Dataset records:
··········

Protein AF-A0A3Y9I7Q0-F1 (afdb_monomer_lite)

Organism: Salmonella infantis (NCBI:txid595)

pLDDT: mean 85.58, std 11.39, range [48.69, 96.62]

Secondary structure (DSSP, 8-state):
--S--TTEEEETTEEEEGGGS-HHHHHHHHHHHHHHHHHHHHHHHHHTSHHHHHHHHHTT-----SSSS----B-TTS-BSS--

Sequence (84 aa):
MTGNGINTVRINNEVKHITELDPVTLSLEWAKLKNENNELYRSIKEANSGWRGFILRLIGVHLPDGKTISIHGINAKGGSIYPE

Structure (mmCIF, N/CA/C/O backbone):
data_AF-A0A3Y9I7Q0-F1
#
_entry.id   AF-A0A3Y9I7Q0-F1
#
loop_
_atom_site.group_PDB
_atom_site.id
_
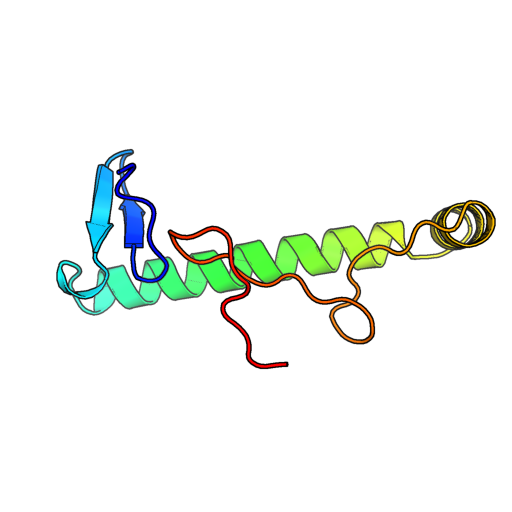atom_site.type_symbol
_atom_site.label_atom_id
_atom_site.label_alt_id
_atom_site.label_comp_id
_atom_site.label_asym_id
_atom_site.label_entity_id
_atom_site.label_seq_id
_atom_site.pdbx_PDB_ins_code
_atom_site.Cartn_x
_atom_site.Cartn_y
_atom_site.Cartn_z
_atom_site.occupancy
_atom_site.B_iso_or_equiv
_atom_site.auth_seq_id
_atom_site.auth_comp_id
_atom_site.auth_asym_id
_atom_site.auth_atom_id
_atom_site.pdbx_PDB_model_num
ATOM 1 N N . MET A 1 1 ? -20.018 -17.646 0.795 1.00 48.69 1 MET A N 1
ATOM 2 C CA . MET A 1 1 ? -19.472 -16.273 0.781 1.00 48.69 1 MET A CA 1
ATOM 3 C C . MET A 1 1 ? -18.309 -16.233 1.752 1.00 48.69 1 MET A C 1
ATOM 5 O O . MET A 1 1 ? -18.529 -16.363 2.945 1.00 48.69 1 MET A O 1
ATOM 9 N N . THR A 1 2 ? -17.075 -16.147 1.264 1.00 54.91 2 THR A N 1
ATOM 10 C CA . THR A 1 2 ? -15.929 -15.829 2.124 1.00 54.91 2 THR A CA 1
ATOM 11 C C . THR A 1 2 ? -16.119 -14.393 2.599 1.00 54.91 2 THR A C 1
ATOM 13 O O . THR A 1 2 ? -16.288 -13.522 1.752 1.00 54.91 2 THR A O 1
ATOM 16 N N . GLY A 1 3 ? -16.119 -14.123 3.903 1.00 60.91 3 GLY A N 1
ATOM 17 C CA . GLY A 1 3 ? -16.352 -12.780 4.460 1.00 60.91 3 GLY A CA 1
ATOM 18 C C . GLY A 1 3 ? -15.352 -11.691 4.035 1.00 60.91 3 GLY A C 1
ATOM 19 O O . GLY A 1 3 ? -15.432 -10.587 4.544 1.00 60.91 3 GLY A O 1
ATOM 20 N N . ASN A 1 4 ? -14.425 -11.974 3.116 1.00 68.38 4 ASN A N 1
ATOM 21 C CA . ASN A 1 4 ? -13.451 -11.033 2.568 1.00 68.38 4 ASN A CA 1
ATOM 22 C C . ASN A 1 4 ? -14.144 -10.041 1.611 1.00 68.38 4 ASN A C 1
ATOM 24 O O . ASN A 1 4 ? -14.205 -10.263 0.401 1.00 68.38 4 ASN A O 1
ATOM 28 N N . GLY A 1 5 ? -14.704 -8.969 2.167 1.00 72.12 5 GLY A N 1
ATOM 29 C CA . GLY A 1 5 ? -15.272 -7.840 1.431 1.00 72.12 5 GLY A CA 1
ATOM 30 C C . GLY A 1 5 ? -14.395 -6.585 1.503 1.00 72.12 5 GLY A C 1
ATOM 31 O O . GLY A 1 5 ? -13.444 -6.512 2.273 1.00 72.12 5 GLY A O 1
ATOM 32 N N . ILE A 1 6 ? -14.758 -5.564 0.725 1.00 75.19 6 ILE A N 1
ATOM 33 C CA . ILE A 1 6 ? -14.030 -4.281 0.598 1.00 75.19 6 ILE A CA 1
ATOM 34 C C . ILE A 1 6 ? -13.889 -3.554 1.944 1.00 75.19 6 ILE A C 1
ATOM 36 O O . ILE A 1 6 ? -12.900 -2.882 2.205 1.00 75.19 6 ILE A O 1
ATOM 40 N N . ASN A 1 7 ? -14.886 -3.722 2.807 1.00 84.25 7 ASN A N 1
ATOM 41 C CA . ASN A 1 7 ? -14.970 -3.087 4.114 1.00 84.25 7 ASN A CA 1
ATOM 42 C C . ASN A 1 7 ? -14.595 -4.063 5.233 1.00 84.25 7 ASN A C 1
ATOM 44 O O . ASN A 1 7 ? -15.166 -4.004 6.318 1.00 84.25 7 ASN A O 1
ATOM 48 N N . THR A 1 8 ? -13.684 -5.000 4.964 1.00 86.75 8 THR A N 1
ATOM 49 C CA . THR A 1 8 ? -13.240 -5.979 5.959 1.00 86.75 8 THR A CA 1
ATOM 50 C C . THR A 1 8 ? -11.726 -6.021 6.064 1.00 86.75 8 THR A C 1
ATOM 52 O O . THR A 1 8 ? -11.020 -5.838 5.075 1.00 86.75 8 THR A O 1
ATOM 55 N N . VAL A 1 9 ? -11.233 -6.280 7.270 1.00 88.19 9 VAL A N 1
ATOM 56 C CA . VAL A 1 9 ? -9.814 -6.502 7.562 1.00 88.19 9 VAL A CA 1
ATOM 57 C C . VAL A 1 9 ? -9.649 -7.838 8.275 1.00 88.19 9 VAL A C 1
ATOM 59 O O . VAL A 1 9 ? -10.585 -8.336 8.904 1.00 88.19 9 VAL A O 1
ATOM 62 N N . ARG A 1 10 ? -8.459 -8.439 8.176 1.00 89.06 10 ARG A N 1
ATOM 63 C CA . ARG A 1 10 ? -8.137 -9.683 8.882 1.00 89.06 10 ARG A CA 1
ATOM 64 C C . ARG A 1 10 ? -7.249 -9.386 10.085 1.00 89.06 10 ARG A C 1
ATOM 66 O O . ARG A 1 10 ? -6.066 -9.104 9.917 1.00 89.06 10 ARG A O 1
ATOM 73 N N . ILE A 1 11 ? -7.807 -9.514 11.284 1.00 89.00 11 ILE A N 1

··········

Start with the line above that contains "ATOM 16 N N" and stop after the line that contains "ATOM 19 O O". Output those lines exactly, and only those.

ATOM 16 N N . GLY A 1 3 ? -16.119 -14.123 3.903 1.00 60.91 3 GLY A N 1
ATOM 17 C CA . GLY A 1 3 ? -16.352 -12.780 4.460 1.00 60.91 3 GLY A CA 1
ATOM 18 C C . GLY A 1 3 ? -15.352 -11.691 4.035 1.00 60.91 3 GLY A C 1
ATOM 19 O O . GLY A 1 3 ? -15.432 -10.587 4.544 1.00 60.91 3 GLY A O 1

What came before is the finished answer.